Motion Practice series on AO3

This work provides examples of:

  • Alternate Universe Fic: Contextual Reassignment subtype. All the characters you love, but they're lawyers instead of superheroes.
  • Amoral Attorney: Loki Laufeyson.
  • Cast Full of Gay: The flagship pairings of the series, featured in five of the seven major stories, are Clint Barton/Phil Coulson and Bruce Banner/Tony Stark, with a disproportionate number of slash and femslash ships (Bucky Barnes/Steve Rogers, Pepper Potts/Natasha Romanov, etc.) in the supporting cast as well. By the time Jasper Sitwell and Maria Hill get together, in the only het relationship to be the focus of a major story, the series is lampshading it, with one of Sitwell's out-of-town sisters teasing that she wouldn't have been surprised if he'd turned out to be gay because there's apparently something in the water in Suffolk County.
  • Character Tics: At least once a story, someone will roll their lips together to express (or suppress) an emotion.
  • Cloud Cuckoo Lander: Wade Wilson is a legal aid lawyer with no brain->mouth filter and no dress sense.
  • Fictional Province: The series is set in the fictional Suffolk County, somewhere in the Midwest. The stories themselves are deliberately vague about where Suffolk County is, exactly; Word of God says it's in a fictional state carved out of parts of south-eastern Nebraska and north-eastern Kansas.
  • Flash Forward: "Judicial Conduct", which focusses on the Suffolk County judges, ends with a flash forward to 2019 and "newly minted Judge Phillip J. Coulson".
  • Foster Kid: There are several in the stories featuring Bruce Banner, whose legal focus is child protection, and particularly in Permanency and Chain of Custody, where he takes on foster children himself. He's a good foster parent; some of the others we hear about, less so.
  • Happily Married: Steve and Bucky. Most of the other couples are mainly happy, but not immune from drama.
  • Hollywood Law: Every story with a significant amount of legal action in it has a disclaimer noting that the legal processes depicted may have been altered for the sake of drama, and should not be relied on as having any resemblance to real life. Some individual chapters have notes pointing out specific instances (such as the investigation in Harmless Error being tweaked to give the main characters more to do than sit back and wait for the results).
  • Idiosyncratic Episode Naming: All the major stories are named after legal terms.
  • Office Romance: A mainstay of the series. As of Harmless Error, pretty much everyone in the DA's office is paired up with another denizen of the Suffolk County Legal Complex.
  • Ominous Legal Phrase Title: Played with; the full-length works all have legal phrase titles, but most of them aren't all that ominous.
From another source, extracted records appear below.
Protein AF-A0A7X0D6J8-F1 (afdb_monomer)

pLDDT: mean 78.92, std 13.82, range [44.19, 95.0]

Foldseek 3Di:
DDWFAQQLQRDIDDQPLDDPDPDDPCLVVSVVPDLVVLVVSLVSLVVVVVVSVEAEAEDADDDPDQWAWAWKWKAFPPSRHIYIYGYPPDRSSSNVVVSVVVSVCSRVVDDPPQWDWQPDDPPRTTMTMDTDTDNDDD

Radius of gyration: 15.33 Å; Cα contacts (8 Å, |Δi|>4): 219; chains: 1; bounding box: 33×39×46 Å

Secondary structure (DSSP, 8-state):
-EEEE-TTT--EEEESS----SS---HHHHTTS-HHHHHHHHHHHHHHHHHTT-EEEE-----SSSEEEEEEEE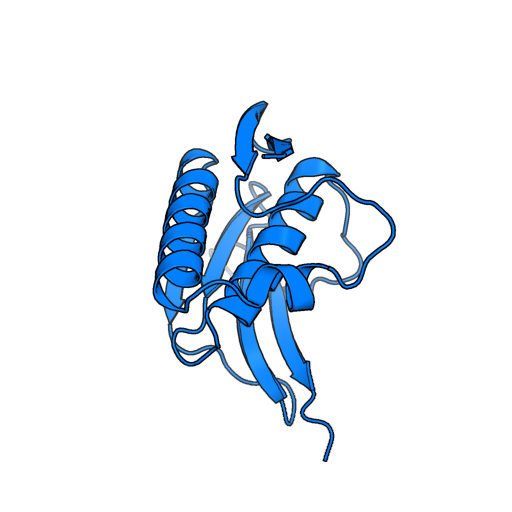EETTT--EEEEE-TTS-HHHHHHHHHHHHHHHHH---GGG-EEEPPPTTSPPEEEEEEEEEP--

Organism: NCBI:txid1472723

Nearest PDB structures (foldseek):
  3k7l-assembly1_A  TM=3.445E-01  e=1.286E+00  Naja atra
  3uy6-assembly2_B  TM=4.275E-01  e=3.931E+00  Staphylococcus aureus
  2ero-assembly1_A  TM=3.561E-01  e=3.694E+00  Crotalus atrox
  1xa1-assembly3_C  TM=4.858E-01  e=7.783E+00  Staphylococcus aureus

Sequence (138 aa):
MVRRVCRSCGRRTDHAYLRGDDDRDELEDALKLDDALAAEALDEEVEQLRLCGIDIGHAPVPAIWDGQPVGMVTQRLSDRSYAIVLDPESSVVARLKLIDMIWNELSIGDNDDRWYIQPAEDDSPGYAVRLFGYRVRR

Mean predicted aligned error: 8.01 Å

InterPro domains:
  IPR045631 Protein of unknown function DUF6315 [PF19836] (2-138)

Solvent-accessible surface area (backbone atoms only — not comparable to full-atom values): 8040 Å² total; per-residue (Å²): 100,34,76,49,49,37,64,85,67,66,49,79,46,80,36,69,86,48,70,95,63,97,85,62,87,44,63,71,66,61,59,72,47,54,72,68,58,47,47,53,52,44,53,54,49,54,51,55,42,42,77,58,67,33,47,78,49,76,45,87,47,84,56,92,57,88,31,55,32,26,24,38,40,38,30,33,67,91,79,64,48,42,36,37,33,37,16,74,92,30,55,62,67,54,43,44,54,53,50,52,54,49,51,50,40,38,52,72,70,73,73,78,94,71,51,50,75,46,72,52,63,84,95,43,82,26,32,33,37,39,80,41,61,48,77,60,84,127

Structure (mmCIF, N/CA/C/O backbone):
data_AF-A0A7X0D6J8-F1
#
_entry.id   AF-A0A7X0D6J8-F1
#
loop_
_atom_site.group_PDB
_atom_site.id
_atom_site.type_symbol
_atom_site.label_atom_id
_atom_site.label_alt_id
_atom_site.label_comp_id
_atom_site.label_asym_id
_atom_site.label_entity_id
_atom_site.label_seq_id
_atom_site.pdbx_PDB_ins_code
_atom_site.Cartn_x
_atom_site.Cartn_y
_atom_site.Cartn_z
_atom_site.occupancy
_atom_site.B_iso_or_equiv
_atom_site.auth_seq_id
_atom_site.auth_comp_id
_atom_site.auth_asym_id
_atom_site.auth_atom_id
_atom_site.pdbx_PDB_model_num
ATOM 1 N N . MET A 1 1 ? 1.928 11.962 -14.033 1.00 64.94 1 MET A N 1
ATOM 2 C CA . MET A 1 1 ? 1.801 12.209 -12.589 1.00 64.94 1 MET A CA 1
ATOM 3 C C . MET A 1 1 ? 0.337 12.411 -12.265 1.00 64.94 1 MET A C 1
ATOM 5 O O . MET A 1 1 ? -0.281 13.334 -12.787 1.00 64.94 1 MET A O 1
ATOM 9 N N . VAL A 1 2 ? -0.209 11.505 -11.465 1.00 73.62 2 VAL A N 1
ATOM 10 C CA . VAL A 1 2 ? -1.581 11.539 -10.959 1.00 73.62 2 VAL A CA 1
ATOM 11 C C . VAL A 1 2 ? -1.544 12.076 -9.538 1.00 73.62 2 VAL A C 1
ATOM 13 O O . VAL A 1 2 ? -0.714 11.654 -8.741 1.00 73.62 2 VAL A O 1
ATOM 16 N N . ARG A 1 3 ? -2.444 13.001 -9.209 1.00 80.75 3 ARG A N 1
ATOM 17 C CA . ARG A 1 3 ? -2.566 13.535 -7.853 1.00 80.75 3 ARG A CA 1
ATOM 18 C C . ARG A 1 3 ? -3.769 12.909 -7.166 1.00 80.75 3 ARG A C 1
ATOM 20 O O . ARG A 1 3 ? -4.884 13.041 -7.668 1.00 80.75 3 ARG A O 1
ATOM 27 N N . ARG A 1 4 ? -3.555 12.269 -6.018 1.00 79.12 4 ARG A N 1
ATOM 28 C CA . ARG A 1 4 ? -4.628 11.704 -5.186 1.00 79.12 4 ARG A CA 1
ATOM 29 C C . ARG A 1 4 ? -4.705 12.446 -3.853 1.00 79.12 4 ARG A C 1
ATOM 31 O O . ARG A 1 4 ? -3.790 13.170 -3.460 1.00 79.12 4 ARG A O 1
ATOM 38 N N . VAL A 1 5 ? -5.852 12.336 -3.191 1.00 83.81 5 VAL A N 1
ATOM 39 C CA . VAL A 1 5 ? -6.045 12.823 -1.822 1.00 83.81 5 VAL A CA 1
ATOM 40 C C . VAL A 1 5 ? -6.290 11.606 -0.953 1.00 83.81 5 VAL A C 1
ATOM 42 O O . VAL A 1 5 ? -7.272 10.896 -1.155 1.00 83.81 5 VAL A O 1
ATOM 45 N N . CYS A 1 6 ? -5.424 11.388 0.031 1.00 83.75 6 CYS A N 1
ATOM 46 C CA . CYS A 1 6 ? -5.640 10.359 1.033 1.00 83.75 6 CYS A CA 1
ATOM 47 C C . CYS A 1 6 ? -6.839 10.753 1.899 1.00 83.75 6 CYS A C 1
ATOM 49 O O . CYS A 1 6 ? -6.757 11.734 2.637 1.00 83.75 6 CYS A O 1
ATOM 51 N N . ARG A 1 7 ? -7.951 10.010 1.860 1.00 80.50 7 ARG A N 1
ATOM 52 C CA . ARG A 1 7 ? -9.108 10.312 2.723 1.00 80.50 7 ARG A CA 1
ATOM 53 C C . ARG A 1 7 ? -8.831 10.041 4.196 1.00 80.50 7 ARG A C 1
ATOM 55 O O . ARG A 1 7 ? -9.478 10.652 5.037 1.00 80.50 7 ARG A O 1
ATOM 62 N N . SER A 1 8 ? -7.860 9.181 4.511 1.00 78.94 8 SER A N 1
ATOM 63 C CA . SER A 1 8 ? -7.503 8.873 5.899 1.00 78.94 8 SER A CA 1
ATOM 64 C C . SER A 1 8 ? -6.892 10.071 6.633 1.00 78.94 8 SER A C 1
ATOM 66 O O . SER A 1 8 ? -7.162 10.257 7.814 1.00 78.94 8 SER A O 1
ATOM 68 N N . CYS A 1 9 ? -6.067 10.884 5.962 1.00 84.31 9 CYS A N 1
ATOM 69 C CA . CYS A 1 9 ? -5.350 12.001 6.598 1.00 84.31 9 CYS A CA 1
ATOM 70 C C . CYS A 1 9 ? -5.530 13.360 5.897 1.00 84.31 9 CYS A C 1
ATOM 72 O O . CYS A 1 9 ? -5.038 14.376 6.381 1.00 84.31 9 CYS A O 1
ATOM 74 N N . GLY A 1 10 ? -6.206 13.401 4.746 1.00 83.31 10 GLY A N 1
ATOM 75 C CA . GLY A 1 10 ? -6.437 14.605 3.941 1.00 83.31 10 GLY A CA 1
ATOM 76 C C . GLY A 1 10 ? -5.231 15.088 3.124 1.00 83.31 10 GLY A C 1
ATOM 77 O O . GLY A 1 10 ? -5.333 16.104 2.431 1.00 83.31 10 GLY A O 1
ATOM 78 N N . ARG A 1 11 ? -4.085 14.396 3.183 1.00 86.38 11 ARG A N 1
ATOM 79 C CA . ARG A 1 11 ? -2.860 14.782 2.465 1.00 86.38 11 ARG A CA 1
ATOM 80 C C . ARG A 1 11 ? -3.016 14.569 0.955 1.00 86.38 11 ARG A C 1
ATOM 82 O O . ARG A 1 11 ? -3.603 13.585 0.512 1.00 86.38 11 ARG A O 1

This suits the fact that, although the stories revolve around a cast of lawyers, they tend to be as much about the characters' tangled private lives as about legal thriller stuff.
  • Scrapbook Story: "The Eight-Hour Postponement" is told entirely in text messages.
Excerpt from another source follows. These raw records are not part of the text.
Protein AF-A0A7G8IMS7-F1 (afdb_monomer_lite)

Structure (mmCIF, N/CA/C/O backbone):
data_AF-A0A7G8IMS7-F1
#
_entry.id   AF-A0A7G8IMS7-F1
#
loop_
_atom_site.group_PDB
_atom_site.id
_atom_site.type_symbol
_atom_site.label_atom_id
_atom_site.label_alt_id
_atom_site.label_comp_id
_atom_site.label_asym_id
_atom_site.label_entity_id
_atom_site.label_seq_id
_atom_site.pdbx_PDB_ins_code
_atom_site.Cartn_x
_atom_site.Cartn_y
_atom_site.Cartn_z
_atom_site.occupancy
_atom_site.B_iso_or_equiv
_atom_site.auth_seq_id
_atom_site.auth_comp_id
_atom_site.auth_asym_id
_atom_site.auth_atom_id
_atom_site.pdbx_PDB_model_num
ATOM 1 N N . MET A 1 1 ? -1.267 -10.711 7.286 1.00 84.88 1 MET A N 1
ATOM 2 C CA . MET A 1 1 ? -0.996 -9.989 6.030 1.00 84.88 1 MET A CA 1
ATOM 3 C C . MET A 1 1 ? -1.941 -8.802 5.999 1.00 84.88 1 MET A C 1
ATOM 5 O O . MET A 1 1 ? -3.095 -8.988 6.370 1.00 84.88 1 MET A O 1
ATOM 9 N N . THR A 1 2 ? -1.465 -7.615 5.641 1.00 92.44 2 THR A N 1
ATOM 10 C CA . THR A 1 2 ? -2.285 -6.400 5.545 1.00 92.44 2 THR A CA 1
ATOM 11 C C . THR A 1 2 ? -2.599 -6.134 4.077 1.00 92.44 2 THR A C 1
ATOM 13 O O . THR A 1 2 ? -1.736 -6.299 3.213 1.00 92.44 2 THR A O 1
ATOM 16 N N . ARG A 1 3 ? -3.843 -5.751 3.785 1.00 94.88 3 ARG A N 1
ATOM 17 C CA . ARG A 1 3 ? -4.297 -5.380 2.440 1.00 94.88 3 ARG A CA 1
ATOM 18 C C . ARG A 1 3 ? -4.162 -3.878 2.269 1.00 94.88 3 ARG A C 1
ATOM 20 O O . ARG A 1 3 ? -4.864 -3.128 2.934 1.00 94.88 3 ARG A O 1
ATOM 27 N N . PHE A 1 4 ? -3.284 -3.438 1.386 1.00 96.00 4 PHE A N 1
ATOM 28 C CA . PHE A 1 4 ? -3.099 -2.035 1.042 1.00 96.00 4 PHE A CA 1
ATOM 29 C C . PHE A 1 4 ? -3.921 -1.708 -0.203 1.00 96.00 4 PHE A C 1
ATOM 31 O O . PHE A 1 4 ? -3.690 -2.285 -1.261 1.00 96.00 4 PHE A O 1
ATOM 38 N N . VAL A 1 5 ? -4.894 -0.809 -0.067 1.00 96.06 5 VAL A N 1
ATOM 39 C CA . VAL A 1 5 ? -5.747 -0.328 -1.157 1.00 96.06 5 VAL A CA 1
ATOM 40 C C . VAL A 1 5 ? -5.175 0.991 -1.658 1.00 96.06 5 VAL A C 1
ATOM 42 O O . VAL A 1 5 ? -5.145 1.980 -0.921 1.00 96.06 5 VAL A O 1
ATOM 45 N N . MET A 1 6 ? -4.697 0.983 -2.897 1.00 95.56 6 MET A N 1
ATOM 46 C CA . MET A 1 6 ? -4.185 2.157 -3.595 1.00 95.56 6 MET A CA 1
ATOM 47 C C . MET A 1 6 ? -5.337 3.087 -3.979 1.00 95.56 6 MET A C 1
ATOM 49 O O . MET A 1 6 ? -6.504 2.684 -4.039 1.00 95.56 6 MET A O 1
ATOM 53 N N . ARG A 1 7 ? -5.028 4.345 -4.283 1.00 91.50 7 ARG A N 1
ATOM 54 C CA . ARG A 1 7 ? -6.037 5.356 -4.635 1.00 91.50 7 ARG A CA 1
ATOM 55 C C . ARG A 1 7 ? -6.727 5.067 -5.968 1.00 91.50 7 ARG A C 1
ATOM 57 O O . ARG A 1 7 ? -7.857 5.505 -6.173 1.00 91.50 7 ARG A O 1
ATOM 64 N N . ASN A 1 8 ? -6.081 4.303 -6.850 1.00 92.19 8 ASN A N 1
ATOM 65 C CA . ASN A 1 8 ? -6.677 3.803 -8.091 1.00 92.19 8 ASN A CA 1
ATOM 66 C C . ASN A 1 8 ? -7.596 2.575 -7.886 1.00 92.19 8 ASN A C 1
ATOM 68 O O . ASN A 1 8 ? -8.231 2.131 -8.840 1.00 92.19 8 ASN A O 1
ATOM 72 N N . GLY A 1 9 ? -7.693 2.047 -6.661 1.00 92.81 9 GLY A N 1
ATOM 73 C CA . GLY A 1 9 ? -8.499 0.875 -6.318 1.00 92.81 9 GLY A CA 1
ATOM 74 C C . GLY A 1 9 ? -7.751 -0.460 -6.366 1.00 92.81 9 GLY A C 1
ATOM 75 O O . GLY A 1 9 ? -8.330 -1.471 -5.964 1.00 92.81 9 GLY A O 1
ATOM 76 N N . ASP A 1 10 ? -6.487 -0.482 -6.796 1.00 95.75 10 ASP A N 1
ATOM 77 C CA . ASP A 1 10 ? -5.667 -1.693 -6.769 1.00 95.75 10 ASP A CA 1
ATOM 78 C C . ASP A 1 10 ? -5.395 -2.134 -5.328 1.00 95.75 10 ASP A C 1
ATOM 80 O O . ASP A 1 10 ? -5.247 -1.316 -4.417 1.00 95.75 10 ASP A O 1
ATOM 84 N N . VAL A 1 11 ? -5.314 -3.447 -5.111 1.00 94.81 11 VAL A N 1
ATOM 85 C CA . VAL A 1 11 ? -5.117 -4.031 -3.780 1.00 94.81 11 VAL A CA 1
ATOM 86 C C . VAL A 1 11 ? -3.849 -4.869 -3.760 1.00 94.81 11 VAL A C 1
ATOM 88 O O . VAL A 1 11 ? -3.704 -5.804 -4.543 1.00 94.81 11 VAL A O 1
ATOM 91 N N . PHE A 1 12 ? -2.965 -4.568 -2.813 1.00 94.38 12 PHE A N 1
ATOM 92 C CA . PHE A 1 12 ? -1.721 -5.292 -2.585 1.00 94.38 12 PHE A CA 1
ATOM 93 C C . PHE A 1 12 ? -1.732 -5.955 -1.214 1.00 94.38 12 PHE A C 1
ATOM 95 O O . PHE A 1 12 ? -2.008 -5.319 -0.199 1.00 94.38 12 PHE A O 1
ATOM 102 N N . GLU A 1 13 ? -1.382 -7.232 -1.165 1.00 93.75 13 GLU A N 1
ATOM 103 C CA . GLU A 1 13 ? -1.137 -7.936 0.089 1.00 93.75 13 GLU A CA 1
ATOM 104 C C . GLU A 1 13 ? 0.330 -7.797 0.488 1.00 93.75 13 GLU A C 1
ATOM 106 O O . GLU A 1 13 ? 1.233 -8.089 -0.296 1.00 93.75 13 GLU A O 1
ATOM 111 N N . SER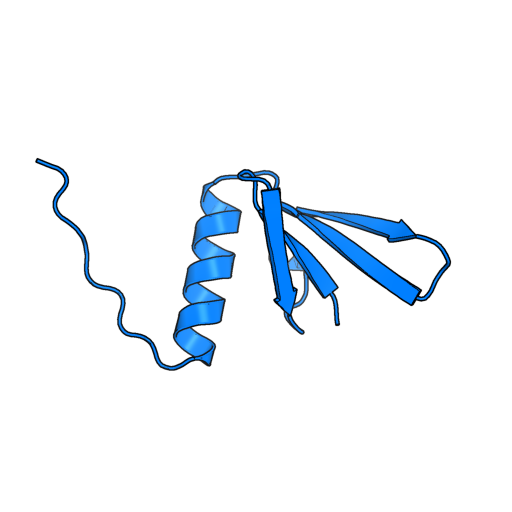 A 1 14 ? 0.580 -7.326 1.709 1.00 92.44 14 SER A N 1
ATOM 112 C CA . SER A 1 14 ? 1.937 -7.097 2.198 1.00 92.44 14 SER A CA 1
ATOM 113 C C . SER A 1 14 ? 2.052 -7.331 3.704 1.00 92.44 14 SER A C 1
ATOM 115 O O . SER A 1 14 ? 1.087 -7.194 4.459 1.00 92.44 14 SER A O 1
ATOM 117 N N . SER A 1 15 ? 3.250 -7.691 4.162 1.00 92.44 15 SER A N 1
ATOM 118 C CA . SER A 1 15 ? 3.611 -7.757 5.585 1.00 92.44 15 SER A CA 1
ATOM 119 C C . SER A 1 15 ? 4.140 -6.426 6.127 1.00 92.44 15 SER A C 1
ATOM 121 O O . SER A 1 15 ? 4.494 -6.346 7.305 1.00 92.44 15 SER A O 1
ATOM 123 N N . LYS A 1 16 ? 4.214 -5.388 5.282 1.00 91.81 16 LYS A N 1
ATOM 124 C CA . LYS A 1 16 ? 4.653 -4.051 5.681 1.00 91.81 16 LYS A CA 1
ATOM 125 C C . LYS A 1 16 ? 3.751 -3.485 6.773 1.00 91.81 16 LYS A C 1
ATOM 127 O O . LYS A 1 16 ? 2.536 -3.660 6.748 1.00 91.81 16 LYS A O 1
ATOM 132 N N . ASP A 1 17 ? 4.369 -2.785 7.718 1.00 92.62 17 ASP A N 1
ATOM 133 C CA . ASP A 1 17 ? 3.656 -2.121 8.803 1.00 92.62 17 ASP A CA 1
ATOM 134 C C . ASP A 1 17 ? 2.920 -0.885 8.262 1.00 92.62 17 ASP A C 1
ATOM 136 O O . ASP A 1 17 ? 3.580 0.056 7.807 1.00 92.62 17 ASP A O 1
ATOM 140 N N . PRO A 1 18 ? 1.577 -0.849 8.313 1.00 92.69 18 PRO A N 1
ATOM 141 C CA . PRO A 1 18 ? 0.811 0.268 7.782 1.00 92.69 18 PRO A CA 1
ATOM 142 C C . PRO A 1 18 ? 1.084 1.599 8.493 1.00 92.69 18 PRO A C 1
ATOM 144 O O . PRO A 1 18 ? 0.835 2.649 7.915 1.00 92.69 18 PRO A O 1
ATOM 147 N N . ARG A 1 19 ? 1.647 1.587 9.711 1.00 92.38 19 ARG A N 1
ATOM 148 C CA . ARG A 1 19 ? 1.977 2.805 10.476 1.00 92.38 19 ARG A CA 1
ATOM 149 C C . ARG A 1 19 ? 3.115 3.623 9.867 1.00 92.38 19 ARG A C 1
ATOM 151 O O . ARG A 1 19 ? 3.318 4.765 10.266 1.00 92.38 19 ARG A O 1
ATOM 158 N N . HIS A 1 20 ? 3.870 3.047 8.933 1.00 94.12 20 HIS A N 1
ATOM 159 C CA . HIS A 1 20 ? 4.884 3.771 8.164 1.00 94.12 20 HIS A CA 1
ATOM 160 C C . HIS A 1 20 ? 4.299 4.547 6.980 1.00 94.12 20 HIS A C 1
ATOM 162 O O . HIS A 1 20 ? 5.038 5.240 6.283 1.00 94.12 20 HIS A O 1
ATOM 168 N N . PHE A 1 21 ? 2.994 4.423 6.750 1.00 94.69 21 PHE A N 1
ATOM 169 C CA . PHE A 1 21 ? 2.293 5.020 5.630 1.00 94.69 21 PHE A CA 1
ATOM 170 C C . PHE A 1 21 ? 1.173 5.923 6.135 1.00 94.69 21 PHE A C 1
ATOM 172 O O . PHE A 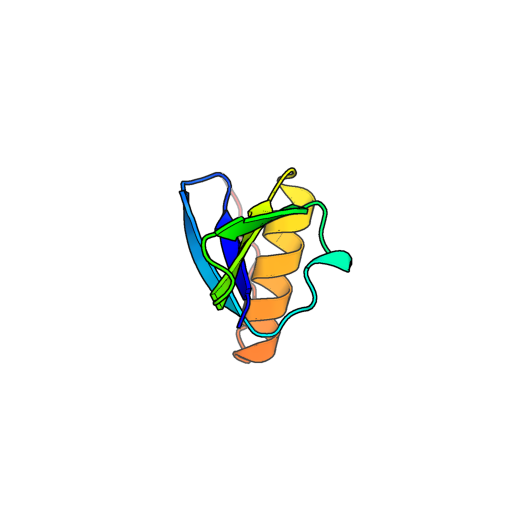1 21 ? 0.593 5.711 7.200 1.00 94.69 21 PHE A O 1
ATOM 179 N N . ASP A 1 22 ? 0.862 6.934 5.338 1.00 95.69 22 ASP A N 1
ATOM 180 C CA . ASP A 1 22 ? -0.325 7.751 5.519 1.00 95.69 22 ASP A CA 1
ATOM 181 C C . ASP A 1 22 ? -1.528 6.951 5.006 1.00 95.69 22 ASP A C 1
ATOM 183 O O . ASP A 1 22 ? -1.897 7.012 3.829 1.00 95.69 22 ASP A O 1
ATOM 187 N N . ALA A 1 23 ? -2.061 6.099 5.884 1.00 95.38 23 ALA A N 1
ATOM 188 C CA . ALA A 1 23 ? -3.099 5.134 5.561 1.00 95.38 23 ALA A CA 1
ATOM 189 C C . ALA A 1 23 ? -4.204 5.089 6.625 1.00 95.38 23 ALA A C 1
ATOM 191 O O . ALA A 1 23 ? -3.952 5.144 7.830 1.00 95.38 23 ALA A O 1
ATOM 192 N N . TYR A 1 24 ? -5.448 4.916 6.176 1.00 95.19 24 TYR A N 1
ATOM 193 C CA . TYR A 1 24 ? -6.583 4.616 7.045 1.00 95.19 24 TYR A CA 1
ATOM 194 C C . TYR A 1 24 ? -6.822 3.109 7.093 1.00 95.19 24 TYR A C 1
ATOM 196 O O . TYR A 1 24 ? -7.212 2.513 6.089 1.00 95.19 24 TYR A O 1
ATOM 204 N N . CYS A 1 25 ? -6.621 2.498 8.260 1.00 95.25 25 CYS A N 1
ATOM 205 C CA . CYS A 1 25 ? -6.792 1.061 8.443 1.00 95.25 25 CYS A CA 1
ATOM 206 C C . CYS A 1 25 ? -8.097 0.713 9.156 1.00 95.25 25 CYS A C 1
ATOM 208 O O . CYS A 1 25 ? -8.448 1.298 10.181 1.00 95.25 25 CYS A O 1
ATOM 210 N N . TYR A 1 26 ? -8.780 -0.305 8.646 1.00 92.50 26 TYR A N 1
ATOM 211 C CA . TYR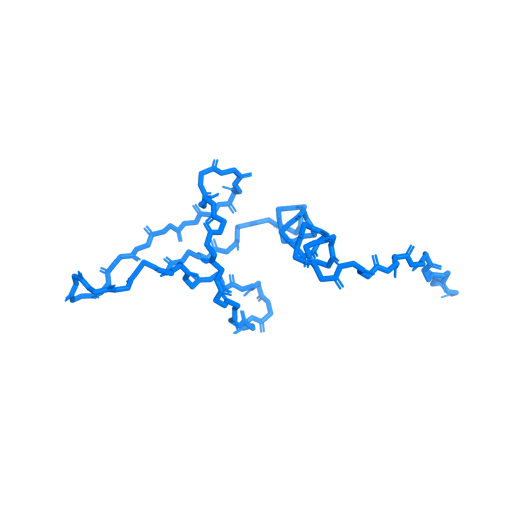 A 1 26 ? -9.953 -0.905 9.261 1.00 92.50 26 TYR A CA 1
ATOM 212 C C . TYR A 1 26 ? -9.844 -2.429 9.241 1.00 92.50 26 TYR A C 1
ATOM 214 O O . TYR A 1 26 ? -9.098 -3.024 8.462 1.00 92.50 26 TYR A O 1
ATOM 222 N N . ARG A 1 27 ? -10.603 -3.075 10.124 1.00 92.50 27 ARG A N 1
ATOM 223 C CA . ARG A 1 27 ? -10.715 -4.533 10.182 1.00 92.50 27 ARG A CA 1
ATOM 224 C C . ARG A 1 27 ? -12.167 -4.910 9.996 1.00 92.50 27 ARG A C 1
ATOM 226 O O . ARG A 1 27 ? -13.032 -4.383 10.693 1.00 92.50 27 ARG A O 1
ATOM 233 N N . LYS A 1 28 ? -12.422 -5.829 9.073 1.00 80.44 28 LYS A N 1
ATOM 234 C CA . LYS A 1 28 ? -13.736 -6.442 8.903 1.00 80.44 28 LYS A CA 1
ATOM 235 C C . LYS A 1 28 ? -13.675 -7.866 9.448 1.00 80.44 28 LYS A C 1
ATOM 237 O O . LYS A 1 28 ? -12.761 -8.614 9.115 1.00 80.44 28 LYS A O 1
ATOM 242 N N . ASP A 1 29 ? -14.608 -8.198 10.333 1.00 77.62 29 ASP A N 1
ATOM 243 C CA . ASP A 1 29 ? -14.826 -9.549 10.871 1.00 77.62 29 ASP A CA 1
ATOM 244 C C . ASP A 1 29 ? -13.599 -10.212 11.537 1.00 77.62 29 ASP A C 1
ATOM 246 O O . ASP A 1 29 ? -13.540 -11.426 11.691 1.00 77.62 29 ASP A O 1
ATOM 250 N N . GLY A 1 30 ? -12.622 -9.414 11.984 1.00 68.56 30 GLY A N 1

  • Shout-Out: When the MPU version of Robert Gonzales, Edward James Olmos's character in Agents of S.H.I.E.L.D., turns up in Sua Sponte, he has a family composed of characters from Battlestar Galactica.
  • Side Bet:
    • Whatever the actual or rumored relationship drama, Tony Stark can be found running a betting pool on the outcome. In Harmless Error, after Maria Hill learns that he's running a pool on if and when she'll invite Jasper Sitwell to move in with her, she chooses her moment according to who she'd rather see win the pool.
    • "Judicial Conduct" reveals that the judges' lounge usually has its own betting pool running, with Judge Ilsa Smithe in charge of it.
  • "Stuck at the Airport" Plot: In "The Eight-Hour Postponement", bad weather strands a group of travelers at an airport for eight hours, leaving Bruce as the responsible adult for a small child, two teenagers, and Tony Stark.